Hey crew, since I was a HASTAC scholar back in the day, I thought I’d submit a talk for the HASTAC conference in April: http://hastac2014.org/

Here’s the talk proposal–definitely tried to keep the “open learning hub” perspective in mind.

Peer 2 Peer University hosts open learning experiences that are project-based, interest-driven, and rely on peer feedback. To date, we’ve built a strong community of 67,000 learners in 600+ courses since 2009. But in an educational landscape dominated by acquiring “professional skills,” we’ve taken a step back and thought about how to reframe open learning experiences in terms of creative expression, where peers learn technical skills in the service of artistic projects.

On October 15, we launched Play With Your Music (playwithyourmusic.org) a collaboration between P2PU, the MIT Media Lab and NYU Steinhardt School of Culture, Education and Human Development.
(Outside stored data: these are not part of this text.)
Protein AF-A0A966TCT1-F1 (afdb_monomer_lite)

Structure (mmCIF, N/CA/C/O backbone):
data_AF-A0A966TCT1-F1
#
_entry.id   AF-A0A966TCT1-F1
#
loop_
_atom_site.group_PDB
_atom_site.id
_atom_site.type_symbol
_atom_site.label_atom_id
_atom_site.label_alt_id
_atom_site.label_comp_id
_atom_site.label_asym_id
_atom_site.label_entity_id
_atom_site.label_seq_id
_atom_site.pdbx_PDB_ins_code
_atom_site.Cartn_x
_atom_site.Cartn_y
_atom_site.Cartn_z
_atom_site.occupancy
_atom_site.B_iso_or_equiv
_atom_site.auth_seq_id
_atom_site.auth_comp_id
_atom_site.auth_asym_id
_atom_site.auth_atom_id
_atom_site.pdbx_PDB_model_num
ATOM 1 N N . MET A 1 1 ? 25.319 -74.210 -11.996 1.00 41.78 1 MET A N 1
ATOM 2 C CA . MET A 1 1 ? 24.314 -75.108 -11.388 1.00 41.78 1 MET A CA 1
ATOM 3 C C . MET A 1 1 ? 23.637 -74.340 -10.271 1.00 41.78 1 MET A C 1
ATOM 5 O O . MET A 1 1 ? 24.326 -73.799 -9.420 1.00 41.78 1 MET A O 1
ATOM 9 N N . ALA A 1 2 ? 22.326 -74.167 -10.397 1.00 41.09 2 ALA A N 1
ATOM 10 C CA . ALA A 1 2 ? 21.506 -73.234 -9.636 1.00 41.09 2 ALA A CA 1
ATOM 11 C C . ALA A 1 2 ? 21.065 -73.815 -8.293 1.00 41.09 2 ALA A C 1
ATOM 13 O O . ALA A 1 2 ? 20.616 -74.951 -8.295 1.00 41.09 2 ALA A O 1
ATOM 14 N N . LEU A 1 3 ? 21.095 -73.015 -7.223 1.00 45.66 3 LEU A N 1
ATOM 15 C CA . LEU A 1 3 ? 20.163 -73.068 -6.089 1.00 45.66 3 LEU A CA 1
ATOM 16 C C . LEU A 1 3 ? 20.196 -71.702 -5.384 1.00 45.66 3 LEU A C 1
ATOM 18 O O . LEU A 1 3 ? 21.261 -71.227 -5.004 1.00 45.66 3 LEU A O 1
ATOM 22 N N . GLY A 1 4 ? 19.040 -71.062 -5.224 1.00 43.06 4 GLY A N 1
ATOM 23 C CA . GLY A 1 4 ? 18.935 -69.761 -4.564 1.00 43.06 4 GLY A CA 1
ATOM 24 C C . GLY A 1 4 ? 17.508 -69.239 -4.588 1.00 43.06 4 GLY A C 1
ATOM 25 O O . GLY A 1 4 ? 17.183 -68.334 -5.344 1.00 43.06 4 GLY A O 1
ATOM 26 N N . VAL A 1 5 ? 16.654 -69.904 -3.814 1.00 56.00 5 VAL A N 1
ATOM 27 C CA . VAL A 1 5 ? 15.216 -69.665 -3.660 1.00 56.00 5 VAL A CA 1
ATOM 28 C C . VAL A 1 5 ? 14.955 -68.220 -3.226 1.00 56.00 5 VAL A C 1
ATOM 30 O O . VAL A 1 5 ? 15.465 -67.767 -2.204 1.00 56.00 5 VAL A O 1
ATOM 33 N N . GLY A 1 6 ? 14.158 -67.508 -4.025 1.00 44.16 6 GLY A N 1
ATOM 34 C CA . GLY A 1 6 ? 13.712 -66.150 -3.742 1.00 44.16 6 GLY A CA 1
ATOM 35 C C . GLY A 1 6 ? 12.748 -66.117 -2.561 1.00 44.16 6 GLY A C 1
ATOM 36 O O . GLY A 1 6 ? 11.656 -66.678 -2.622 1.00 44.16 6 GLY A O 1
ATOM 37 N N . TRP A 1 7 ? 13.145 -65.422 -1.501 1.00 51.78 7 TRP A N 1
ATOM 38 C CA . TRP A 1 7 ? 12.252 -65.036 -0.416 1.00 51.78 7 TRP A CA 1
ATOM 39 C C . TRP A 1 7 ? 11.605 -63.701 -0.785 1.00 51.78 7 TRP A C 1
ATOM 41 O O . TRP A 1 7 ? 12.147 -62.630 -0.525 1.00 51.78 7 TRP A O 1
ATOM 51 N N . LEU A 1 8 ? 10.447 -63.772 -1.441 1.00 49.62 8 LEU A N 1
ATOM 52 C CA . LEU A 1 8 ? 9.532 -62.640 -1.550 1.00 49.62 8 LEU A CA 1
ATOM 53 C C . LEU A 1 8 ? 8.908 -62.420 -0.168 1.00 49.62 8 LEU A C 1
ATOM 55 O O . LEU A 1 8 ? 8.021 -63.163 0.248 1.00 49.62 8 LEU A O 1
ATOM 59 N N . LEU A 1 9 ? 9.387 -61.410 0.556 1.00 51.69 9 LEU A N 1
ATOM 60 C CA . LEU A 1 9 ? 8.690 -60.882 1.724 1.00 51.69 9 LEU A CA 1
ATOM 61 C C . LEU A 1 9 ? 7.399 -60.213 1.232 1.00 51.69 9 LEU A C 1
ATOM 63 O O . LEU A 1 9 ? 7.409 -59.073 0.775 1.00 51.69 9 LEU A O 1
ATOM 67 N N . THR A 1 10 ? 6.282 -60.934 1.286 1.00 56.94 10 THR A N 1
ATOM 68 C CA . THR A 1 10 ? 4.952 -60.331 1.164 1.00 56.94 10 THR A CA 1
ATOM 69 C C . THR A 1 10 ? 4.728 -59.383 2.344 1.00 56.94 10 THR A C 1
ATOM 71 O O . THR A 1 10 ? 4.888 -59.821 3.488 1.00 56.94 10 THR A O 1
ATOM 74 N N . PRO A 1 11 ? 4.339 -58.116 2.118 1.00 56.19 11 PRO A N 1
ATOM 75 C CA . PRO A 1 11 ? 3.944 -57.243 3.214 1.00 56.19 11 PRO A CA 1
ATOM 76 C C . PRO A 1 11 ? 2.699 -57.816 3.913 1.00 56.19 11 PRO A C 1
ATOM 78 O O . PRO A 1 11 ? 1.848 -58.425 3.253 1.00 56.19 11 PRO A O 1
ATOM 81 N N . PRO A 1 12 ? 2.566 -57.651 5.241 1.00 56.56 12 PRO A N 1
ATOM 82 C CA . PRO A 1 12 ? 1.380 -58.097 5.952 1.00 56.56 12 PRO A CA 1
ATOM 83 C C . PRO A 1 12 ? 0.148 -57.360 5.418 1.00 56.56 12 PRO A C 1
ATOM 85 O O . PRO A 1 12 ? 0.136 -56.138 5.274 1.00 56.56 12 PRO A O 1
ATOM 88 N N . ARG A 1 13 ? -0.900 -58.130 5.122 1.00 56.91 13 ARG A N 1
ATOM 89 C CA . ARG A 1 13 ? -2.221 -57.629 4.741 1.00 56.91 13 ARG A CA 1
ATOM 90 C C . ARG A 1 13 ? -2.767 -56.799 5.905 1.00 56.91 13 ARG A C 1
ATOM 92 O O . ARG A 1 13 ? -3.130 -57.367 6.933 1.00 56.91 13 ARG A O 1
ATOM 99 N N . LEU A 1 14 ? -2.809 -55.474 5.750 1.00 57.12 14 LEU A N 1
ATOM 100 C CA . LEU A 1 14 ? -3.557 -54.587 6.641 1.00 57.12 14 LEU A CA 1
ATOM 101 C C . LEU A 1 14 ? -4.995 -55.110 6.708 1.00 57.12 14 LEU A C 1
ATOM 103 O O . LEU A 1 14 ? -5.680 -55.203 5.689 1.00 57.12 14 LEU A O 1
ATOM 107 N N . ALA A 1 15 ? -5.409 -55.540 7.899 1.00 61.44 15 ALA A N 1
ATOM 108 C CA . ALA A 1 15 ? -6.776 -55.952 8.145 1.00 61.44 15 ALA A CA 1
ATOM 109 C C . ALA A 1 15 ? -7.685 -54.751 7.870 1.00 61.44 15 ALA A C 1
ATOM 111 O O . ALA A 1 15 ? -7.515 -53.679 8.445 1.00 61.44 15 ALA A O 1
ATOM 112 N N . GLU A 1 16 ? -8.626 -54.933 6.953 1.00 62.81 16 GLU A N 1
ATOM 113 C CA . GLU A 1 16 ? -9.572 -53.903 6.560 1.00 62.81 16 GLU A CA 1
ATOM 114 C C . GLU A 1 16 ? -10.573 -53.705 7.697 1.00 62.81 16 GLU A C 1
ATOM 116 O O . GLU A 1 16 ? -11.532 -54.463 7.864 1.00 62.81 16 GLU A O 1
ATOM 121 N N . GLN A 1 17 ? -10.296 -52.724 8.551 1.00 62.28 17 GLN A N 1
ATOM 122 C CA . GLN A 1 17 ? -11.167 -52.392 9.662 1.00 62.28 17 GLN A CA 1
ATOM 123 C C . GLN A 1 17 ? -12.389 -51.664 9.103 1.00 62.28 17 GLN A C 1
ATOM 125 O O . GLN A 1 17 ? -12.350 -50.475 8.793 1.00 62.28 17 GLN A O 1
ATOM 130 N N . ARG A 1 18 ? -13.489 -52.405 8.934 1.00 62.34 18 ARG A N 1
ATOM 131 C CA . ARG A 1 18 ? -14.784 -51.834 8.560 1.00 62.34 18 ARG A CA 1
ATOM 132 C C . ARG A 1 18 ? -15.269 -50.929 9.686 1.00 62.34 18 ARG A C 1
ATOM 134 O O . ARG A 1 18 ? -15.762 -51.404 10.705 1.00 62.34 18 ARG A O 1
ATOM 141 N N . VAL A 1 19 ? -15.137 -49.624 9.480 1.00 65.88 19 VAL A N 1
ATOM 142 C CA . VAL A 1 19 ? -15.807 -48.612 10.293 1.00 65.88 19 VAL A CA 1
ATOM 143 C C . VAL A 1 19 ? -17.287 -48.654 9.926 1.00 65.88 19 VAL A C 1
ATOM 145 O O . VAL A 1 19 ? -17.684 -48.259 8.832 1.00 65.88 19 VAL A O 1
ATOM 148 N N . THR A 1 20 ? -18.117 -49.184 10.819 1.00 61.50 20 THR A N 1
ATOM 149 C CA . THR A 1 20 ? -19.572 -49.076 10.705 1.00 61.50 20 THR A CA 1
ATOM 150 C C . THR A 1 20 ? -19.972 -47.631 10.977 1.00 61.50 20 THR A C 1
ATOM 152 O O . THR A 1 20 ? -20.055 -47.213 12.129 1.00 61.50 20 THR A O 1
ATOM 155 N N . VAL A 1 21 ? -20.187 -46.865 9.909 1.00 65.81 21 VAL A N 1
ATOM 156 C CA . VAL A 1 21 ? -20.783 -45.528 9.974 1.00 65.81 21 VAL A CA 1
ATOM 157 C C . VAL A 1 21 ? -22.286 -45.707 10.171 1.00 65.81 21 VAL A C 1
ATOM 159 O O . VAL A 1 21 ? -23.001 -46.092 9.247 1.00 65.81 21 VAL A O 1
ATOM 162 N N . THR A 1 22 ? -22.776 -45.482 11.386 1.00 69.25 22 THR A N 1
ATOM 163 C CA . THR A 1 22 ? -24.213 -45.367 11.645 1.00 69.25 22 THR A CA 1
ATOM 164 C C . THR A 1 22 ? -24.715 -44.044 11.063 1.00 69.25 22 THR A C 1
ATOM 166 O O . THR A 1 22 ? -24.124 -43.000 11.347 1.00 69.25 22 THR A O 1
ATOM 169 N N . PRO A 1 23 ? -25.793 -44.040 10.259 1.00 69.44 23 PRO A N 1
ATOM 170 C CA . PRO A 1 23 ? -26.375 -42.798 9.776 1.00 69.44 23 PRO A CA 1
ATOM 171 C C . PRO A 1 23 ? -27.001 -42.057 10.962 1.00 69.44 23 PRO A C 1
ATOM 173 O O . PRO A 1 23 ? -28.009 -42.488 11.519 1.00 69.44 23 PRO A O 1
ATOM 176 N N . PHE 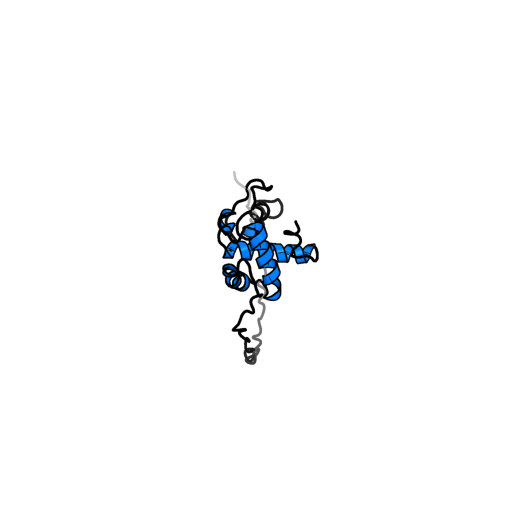A 1 24 ? -26.382 -40.952 11.371 1.00 68.81 24 PHE A N 1
ATOM 177 C CA . PHE A 1 24 ? -27.000 -40.009 12.291 1.00 68.81 24 PHE A CA 1
ATOM 178 C C . PHE A 1 24 ? -27.909 -39.099 11.461 1.00 68.81 24 PHE A C 1
ATOM 180 O O . PHE A 1 24 ? -27.432 -38.277 10.680 1.00 68.81 24 PHE A O 1
ATOM 187 N N . SER A 1 25 ? -29.223 -39.271 11.587 1.00 69.62 25 SER A N 1
ATOM 188 C CA . SER A 1 25 ? -30.203 -38.377 10.968 1.00 69.62 25 SER A CA 1
ATOM 189 C C . SER A 1 25 ? -30.271 -37.080 11.775 1.00 69.62 25 SER A C 1
ATOM 191 O O . SER A 1 25 ? -31.143 -36.920 12.626 1.00 69.62 25 SER A O 1
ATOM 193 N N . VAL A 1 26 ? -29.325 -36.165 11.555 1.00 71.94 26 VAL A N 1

This is our first humanities-focused course using our open Mechanical MOOC platform, which creates small listservs for learners to nurture social presence in the e-learning experience. These cohorts are based on musical taste, and peers work together in these “learning ensembles” by playing with the music they already love, and making their own mixes. Currently, 5000 ensembles are working together in groups of 30-40 learners.

This 15-minute talk will walk through the learning design behind the course, the open tools and technologies used (Soundation, SoundCloud, Google+ and the Echonest API) and summarize our results and findings. The end of the talk will present a roadmap for developing open online humanities courses where peers collaborate and make creative projects together.

The talk will be 15 minutes with slides. Ideally I would be able to demo some of the projects learners made in the course, so that would require A/V.

Biography:
Vanessa Gennarelli is the Learning Lead for Peer 2 Peer University, leading experiments in 21st century education. She has worked on such innovative projects as Badges for Lifelong Learning (badges.p2pu.org) and a Gentle Introduction to Python (mechanicalmooc.org). She holds a Master’s in Educational Technology from Harvard University and is a former Research Intern at the MIT Media Lab, and a HASATC Scholar. She lives in Brooklyn, NY.

I would love to hear this talk!

One small thing:

I don’t completely understand the numbers, should it be 172 ensembles - the number of groups we have?